:: What to work on ::
An exact reprint of every record below is required, with the pictures left out.

:: Extracted material ::
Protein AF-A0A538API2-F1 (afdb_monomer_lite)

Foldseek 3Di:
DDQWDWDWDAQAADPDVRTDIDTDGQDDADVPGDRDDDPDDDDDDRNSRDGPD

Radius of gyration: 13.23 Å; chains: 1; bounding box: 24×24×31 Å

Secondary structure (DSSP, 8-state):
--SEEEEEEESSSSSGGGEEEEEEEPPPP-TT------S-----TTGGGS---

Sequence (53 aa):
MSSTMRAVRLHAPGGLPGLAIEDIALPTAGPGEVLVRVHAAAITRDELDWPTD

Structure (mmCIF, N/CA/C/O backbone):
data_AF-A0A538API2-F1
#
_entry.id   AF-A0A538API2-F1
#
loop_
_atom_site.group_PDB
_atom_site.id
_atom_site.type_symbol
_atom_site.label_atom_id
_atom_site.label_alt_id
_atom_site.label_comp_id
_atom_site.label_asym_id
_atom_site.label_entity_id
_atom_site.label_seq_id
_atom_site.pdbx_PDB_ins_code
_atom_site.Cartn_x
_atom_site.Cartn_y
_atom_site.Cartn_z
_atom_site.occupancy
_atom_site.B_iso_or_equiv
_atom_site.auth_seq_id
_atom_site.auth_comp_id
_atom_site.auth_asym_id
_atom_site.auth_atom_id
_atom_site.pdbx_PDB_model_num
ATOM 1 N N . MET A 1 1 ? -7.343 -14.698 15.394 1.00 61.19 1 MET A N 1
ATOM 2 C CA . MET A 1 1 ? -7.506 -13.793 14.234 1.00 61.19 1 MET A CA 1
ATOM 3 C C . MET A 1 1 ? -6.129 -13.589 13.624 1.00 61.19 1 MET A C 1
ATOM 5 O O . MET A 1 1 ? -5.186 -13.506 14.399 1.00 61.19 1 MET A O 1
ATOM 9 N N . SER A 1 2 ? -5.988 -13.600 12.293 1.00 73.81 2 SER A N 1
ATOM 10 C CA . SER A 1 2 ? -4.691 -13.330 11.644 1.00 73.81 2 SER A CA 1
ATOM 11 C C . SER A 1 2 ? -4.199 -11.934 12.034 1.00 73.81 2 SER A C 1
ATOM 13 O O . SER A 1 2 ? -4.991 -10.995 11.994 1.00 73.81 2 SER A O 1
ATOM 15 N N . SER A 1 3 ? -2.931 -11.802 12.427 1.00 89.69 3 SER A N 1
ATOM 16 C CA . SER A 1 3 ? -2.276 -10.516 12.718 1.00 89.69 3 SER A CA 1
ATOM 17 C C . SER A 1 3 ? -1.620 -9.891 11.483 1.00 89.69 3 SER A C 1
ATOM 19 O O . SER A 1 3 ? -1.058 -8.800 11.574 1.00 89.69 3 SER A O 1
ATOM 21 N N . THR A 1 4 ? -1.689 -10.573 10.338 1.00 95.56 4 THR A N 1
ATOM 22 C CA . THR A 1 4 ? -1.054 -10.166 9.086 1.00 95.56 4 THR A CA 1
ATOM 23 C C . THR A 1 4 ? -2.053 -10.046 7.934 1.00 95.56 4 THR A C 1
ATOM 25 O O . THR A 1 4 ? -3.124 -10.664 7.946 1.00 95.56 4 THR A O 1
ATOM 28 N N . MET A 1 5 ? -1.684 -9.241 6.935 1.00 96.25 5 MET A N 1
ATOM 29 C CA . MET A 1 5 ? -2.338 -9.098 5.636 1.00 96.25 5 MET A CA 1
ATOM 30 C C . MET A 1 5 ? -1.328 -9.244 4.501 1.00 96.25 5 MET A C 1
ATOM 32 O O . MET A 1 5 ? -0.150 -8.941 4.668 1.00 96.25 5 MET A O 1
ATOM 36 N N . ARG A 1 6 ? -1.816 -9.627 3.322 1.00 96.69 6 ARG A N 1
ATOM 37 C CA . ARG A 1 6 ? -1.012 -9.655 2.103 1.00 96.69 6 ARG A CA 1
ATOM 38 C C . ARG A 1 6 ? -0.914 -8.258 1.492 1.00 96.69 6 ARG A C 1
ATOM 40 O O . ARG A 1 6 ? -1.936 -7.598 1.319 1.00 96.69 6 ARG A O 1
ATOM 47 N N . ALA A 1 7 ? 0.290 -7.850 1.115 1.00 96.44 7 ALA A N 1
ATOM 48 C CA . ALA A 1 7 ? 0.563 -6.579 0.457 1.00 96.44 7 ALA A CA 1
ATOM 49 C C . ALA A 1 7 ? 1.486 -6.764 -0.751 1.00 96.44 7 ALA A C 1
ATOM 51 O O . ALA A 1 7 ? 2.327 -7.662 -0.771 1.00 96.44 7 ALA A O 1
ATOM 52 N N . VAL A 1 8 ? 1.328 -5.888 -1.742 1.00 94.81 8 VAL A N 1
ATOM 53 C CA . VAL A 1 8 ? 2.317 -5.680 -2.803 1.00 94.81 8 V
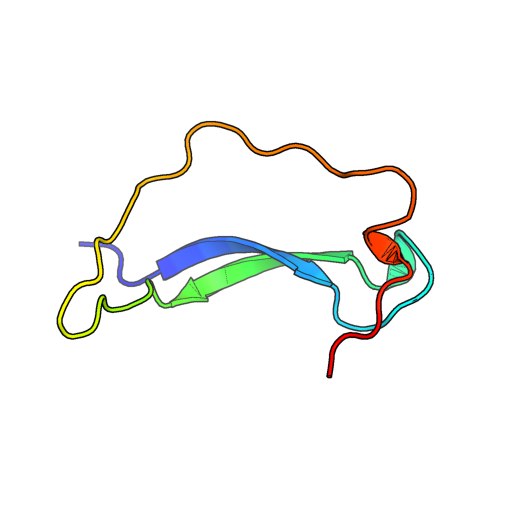AL A CA 1
ATOM 54 C C . VAL A 1 8 ? 3.261 -4.581 -2.314 1.00 94.81 8 VAL A C 1
ATOM 56 O O . VAL A 1 8 ? 2.794 -3.495 -1.979 1.00 94.81 8 VAL A O 1
ATOM 59 N N . ARG A 1 9 ? 4.561 -4.865 -2.218 1.00 94.00 9 ARG A N 1
ATOM 60 C CA . ARG A 1 9 ? 5.579 -3.941 -1.702 1.00 94.00 9 ARG A CA 1
ATOM 61 C C . ARG A 1 9 ? 6.665 -3.699 -2.734 1.00 94.00 9 ARG A C 1
ATOM 63 O O . ARG A 1 9 ? 7.140 -4.643 -3.357 1.00 94.00 9 ARG A O 1
ATOM 70 N N . LEU A 1 10 ? 7.052 -2.436 -2.874 1.00 93.56 10 LEU A N 1
ATOM 71 C CA . LEU A 1 10 ? 8.197 -2.004 -3.663 1.00 93.56 10 LEU A CA 1
ATOM 72 C C . LEU A 1 10 ? 9.369 -1.738 -2.711 1.00 93.56 10 LEU A C 1
ATOM 74 O O . LEU A 1 10 ? 9.249 -0.911 -1.810 1.00 93.56 10 LEU A O 1
ATOM 78 N N . HIS A 1 11 ? 10.479 -2.454 -2.884 1.00 92.56 11 HIS A N 1
ATOM 79 C CA . HIS A 1 11 ? 11.681 -2.305 -2.048 1.00 92.56 11 HIS A CA 1
ATOM 80 C C . HIS A 1 11 ? 12.689 -1.296 -2.600 1.00 92.56 11 HIS A C 1
ATOM 82 O O . HIS A 1 11 ? 13.530 -0.803 -1.854 1.00 92.56 11 HIS A O 1
ATOM 88 N N . ALA A 1 12 ? 12.626 -1.013 -3.900 1.00 91.75 12 ALA A N 1
ATOM 89 C CA . ALA A 1 12 ? 13.438 -0.005 -4.567 1.00 91.75 12 ALA A CA 1
ATOM 90 C C . ALA A 1 12 ? 12.740 0.457 -5.859 1.00 91.75 12 ALA A C 1
ATOM 92 O O . ALA A 1 12 ? 12.074 -0.372 -6.490 1.00 91.75 12 ALA A O 1
ATOM 93 N N . PRO A 1 13 ? 12.918 1.724 -6.281 1.00 90.69 13 PRO A N 1
ATOM 94 C CA . PRO A 1 13 ? 12.453 2.196 -7.584 1.00 90.69 13 PRO A CA 1
ATOM 95 C C . PRO A 1 13 ? 13.076 1.400 -8.741 1.00 90.69 13 PRO A C 1
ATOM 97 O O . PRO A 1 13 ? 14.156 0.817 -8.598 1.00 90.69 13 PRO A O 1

:: Solution to this problem ::
Protein AF-A0A538API2-F1 (afdb_monomer_lite)

Foldseek 3Di:
DDQWDWDWDAQAADPDVRTDIDTDGQDDADVPGDRDDDPDDDDDDRNSRDGPD

Radius of gyration: 13.23 Å; chains: 1; bounding box: 24×24×31 Å

Secondary structure (DSSP, 8-state):
--SEEEEEEESSSSSGGGEEEEEEEPPPP-TT------S-----TTGGGS---

Sequence (53 aa):
MSSTMRAVRLHAPGGLPGLAIEDIALPTAGPGEVLVRVHAAAITRDELDWPTD

Structure (mmCIF, N/CA/C/O backbone):
data_AF-A0A538API2-F1
#
_entry.id   AF-A0A538API2-F1
#
loop_
_atom_site.group_PDB
_atom_site.id
_atom_site.type_symbol
_atom_site.label_atom_id
_atom_site.label_alt_id
_atom_site.label_comp_id
_atom_site.label_asym_id
_atom_site.label_entity_id
_atom_site.label_seq_id
_atom_site.pdbx_PDB_ins_code
_atom_site.Cartn_x
_atom_site.Cartn_y
_atom_site.Cartn_z
_atom_site.occupancy
_atom_site.B_iso_or_equiv
_atom_site.auth_seq_id
_atom_site.auth_comp_id
_atom_site.auth_asym_id
_atom_site.auth_atom_id
_atom_site.pdbx_PDB_model_num
ATOM 1 N N . MET A 1 1 ? -7.343 -14.698 15.394 1.00 61.19 1 MET A N 1
ATOM 2 C CA . MET A 1 1 ? -7.506 -13.793 14.234 1.00 61.19 1 MET A CA 1
ATOM 3 C C . MET A 1 1 ? -6.129 -13.589 13.624 1.00 61.19 1 MET A C 1
ATOM 5 O O . MET A 1 1 ? -5.186 -13.506 14.399 1.00 61.19 1 MET A O 1
ATOM 9 N N . SER A 1 2 ? -5.988 -13.600 12.293 1.00 73.81 2 SER A N 1
ATOM 10 C CA . SER A 1 2 ? -4.691 -13.330 11.644 1.00 73.81 2 SER A CA 1
ATOM 11 C C . SER A 1 2 ? -4.199 -11.934 12.034 1.00 73.81 2 SER A C 1
ATOM 13 O O . SER A 1 2 ? -4.991 -10.995 11.994 1.00 73.81 2 SER A O 1
ATOM 15 N N . SER A 1 3 ? -2.931 -11.802 12.427 1.00 89.69 3 SER A N 1
ATOM 16 C CA . SER A 1 3 ? -2.276 -10.516 12.718 1.00 89.69 3 SER A CA 1
ATOM 17 C C . SER A 1 3 ? -1.620 -9.891 11.483 1.00 89.69 3 SER A C 1
ATOM 19 O O . SER A 1 3 ? -1.058 -8.800 11.574 1.00 89.69 3 SER A O 1
ATOM 21 N N . THR A 1 4 ? -1.689 -10.573 10.338 1.00 95.56 4 THR A N 1
ATOM 22 C CA . THR A 1 4 ? -1.054 -10.166 9.086 1.00 95.56 4 THR A CA 1
ATOM 23 C C . THR A 1 4 ? -2.053 -10.046 7.934 1.00 95.56 4 THR A C 1
ATOM 25 O O . THR A 1 4 ? -3.124 -10.664 7.946 1.00 95.56 4 THR A O 1
ATOM 28 N N . MET A 1 5 ? -1.684 -9.241 6.935 1.00 96.25 5 MET A N 1
ATOM 29 C CA . MET A 1 5 ? -2.338 -9.098 5.636 1.00 96.25 5 MET A CA 1
ATOM 30 C C . MET A 1 5 ? -1.328 -9.244 4.501 1.00 96.25 5 MET A C 1
ATOM 32 O O . MET A 1 5 ? -0.150 -8.941 4.668 1.00 96.25 5 MET A O 1
ATOM 36 N N . ARG A 1 6 ? -1.816 -9.627 3.322 1.00 96.69 6 ARG A N 1
ATOM 37 C CA . ARG A 1 6 ? -1.012 -9.655 2.103 1.00 96.69 6 ARG A CA 1
ATOM 38 C C . ARG A 1 6 ? -0.914 -8.258 1.492 1.00 96.69 6 ARG A C 1
ATOM 40 O O . ARG A 1 6 ? -1.936 -7.598 1.319 1.00 96.69 6 ARG A O 1
ATOM 47 N N . ALA A 1 7 ? 0.290 -7.850 1.115 1.00 96.44 7 ALA A N 1
ATOM 48 C CA . ALA A 1 7 ? 0.563 -6.579 0.457 1.00 96.44 7 ALA A CA 1
ATOM 49 C C . ALA A 1 7 ? 1.486 -6.764 -0.751 1.00 96.44 7 ALA A C 1
ATOM 51 O O . ALA A 1 7 ? 2.327 -7.662 -0.771 1.00 96.44 7 ALA A O 1
ATOM 52 N N . VAL A 1 8 ? 1.328 -5.888 -1.742 1.00 94.81 8 VAL A N 1
ATOM 53 C CA . VAL A 1 8 ? 2.317 -5.680 -2.803 1.00 94.81 8 V
AL A CA 1
ATOM 54 C C . VAL A 1 8 ? 3.261 -4.581 -2.314 1.00 94.81 8 VAL A C 1
ATOM 56 O O . VAL A 1 8 ? 2.794 -3.495 -1.979 1.00 94.81 8 VAL A O 1
ATOM 59 N N . ARG A 1 9 ? 4.561 -4.865 -2.218 1.00 94.00 9 ARG A N 1
ATOM 60 C CA . ARG A 1 9 ? 5.579 -3.941 -1.702 1.00 94.00 9 ARG A CA 1
ATOM 61 C C . ARG A 1 9 ? 6.665 -3.699 -2.734 1.00 94.00 9 ARG A C 1
ATOM 63 O O . ARG A 1 9 ? 7.140 -4.643 -3.357 1.00 94.00 9 ARG A O 1
ATOM 70 N N . LEU A 1 10 ? 7.052 -2.436 -2.874 1.00 93.56 10 LEU A N 1
ATOM 71 C CA . LEU A 1 10 ? 8.197 -2.004 -3.663 1.00 93.56 10 LEU A CA 1
ATOM 72 C C . LEU A 1 10 ? 9.369 -1.738 -2.711 1.00 93.56 10 LEU A C 1
ATOM 74 O O . LEU A 1 10 ? 9.249 -0.911 -1.810 1.00 93.56 10 LEU A O 1
ATOM 78 N N . HIS A 1 11 ? 10.479 -2.454 -2.884 1.00 92.56 11 HIS A N 1
ATOM 79 C CA . HIS A 1 11 ? 11.681 -2.305 -2.048 1.00 92.56 11 HIS A CA 1
ATOM 80 C C . HIS A 1 11 ? 12.689 -1.296 -2.600 1.00 92.56 11 HIS A C 1
ATOM 82 O O . HIS A 1 11 ? 13.530 -0.803 -1.854 1.00 92.56 11 HIS A O 1
ATOM 88 N N . ALA A 1 12 ? 12.626 -1.013 -3.900 1.00 91.75 12 ALA A N 1
ATOM 89 C CA . ALA A 1 12 ? 13.438 -0.005 -4.567 1.00 91.75 12 ALA A CA 1
ATOM 90 C C . ALA A 1 12 ? 12.740 0.457 -5.859 1.00 91.75 12 ALA A C 1
ATOM 92 O O . ALA A 1 12 ? 12.074 -0.372 -6.490 1.00 91.75 12 ALA A O 1
ATOM 93 N N . PRO A 1 13 ? 12.918 1.724 -6.281 1.00 90.69 13 PRO A N 1
ATOM 94 C CA . PRO A 1 13 ? 12.453 2.196 -7.584 1.00 90.69 13 PRO A CA 1
ATOM 95 C C . PRO A 1 13 ? 13.076 1.400 -8.741 1.00 90.69 13 PRO A C 1
ATOM 97 O O . PRO A 1 13 ? 14.156 0.817 -8.598 1.00 90.69 13 PRO A O 1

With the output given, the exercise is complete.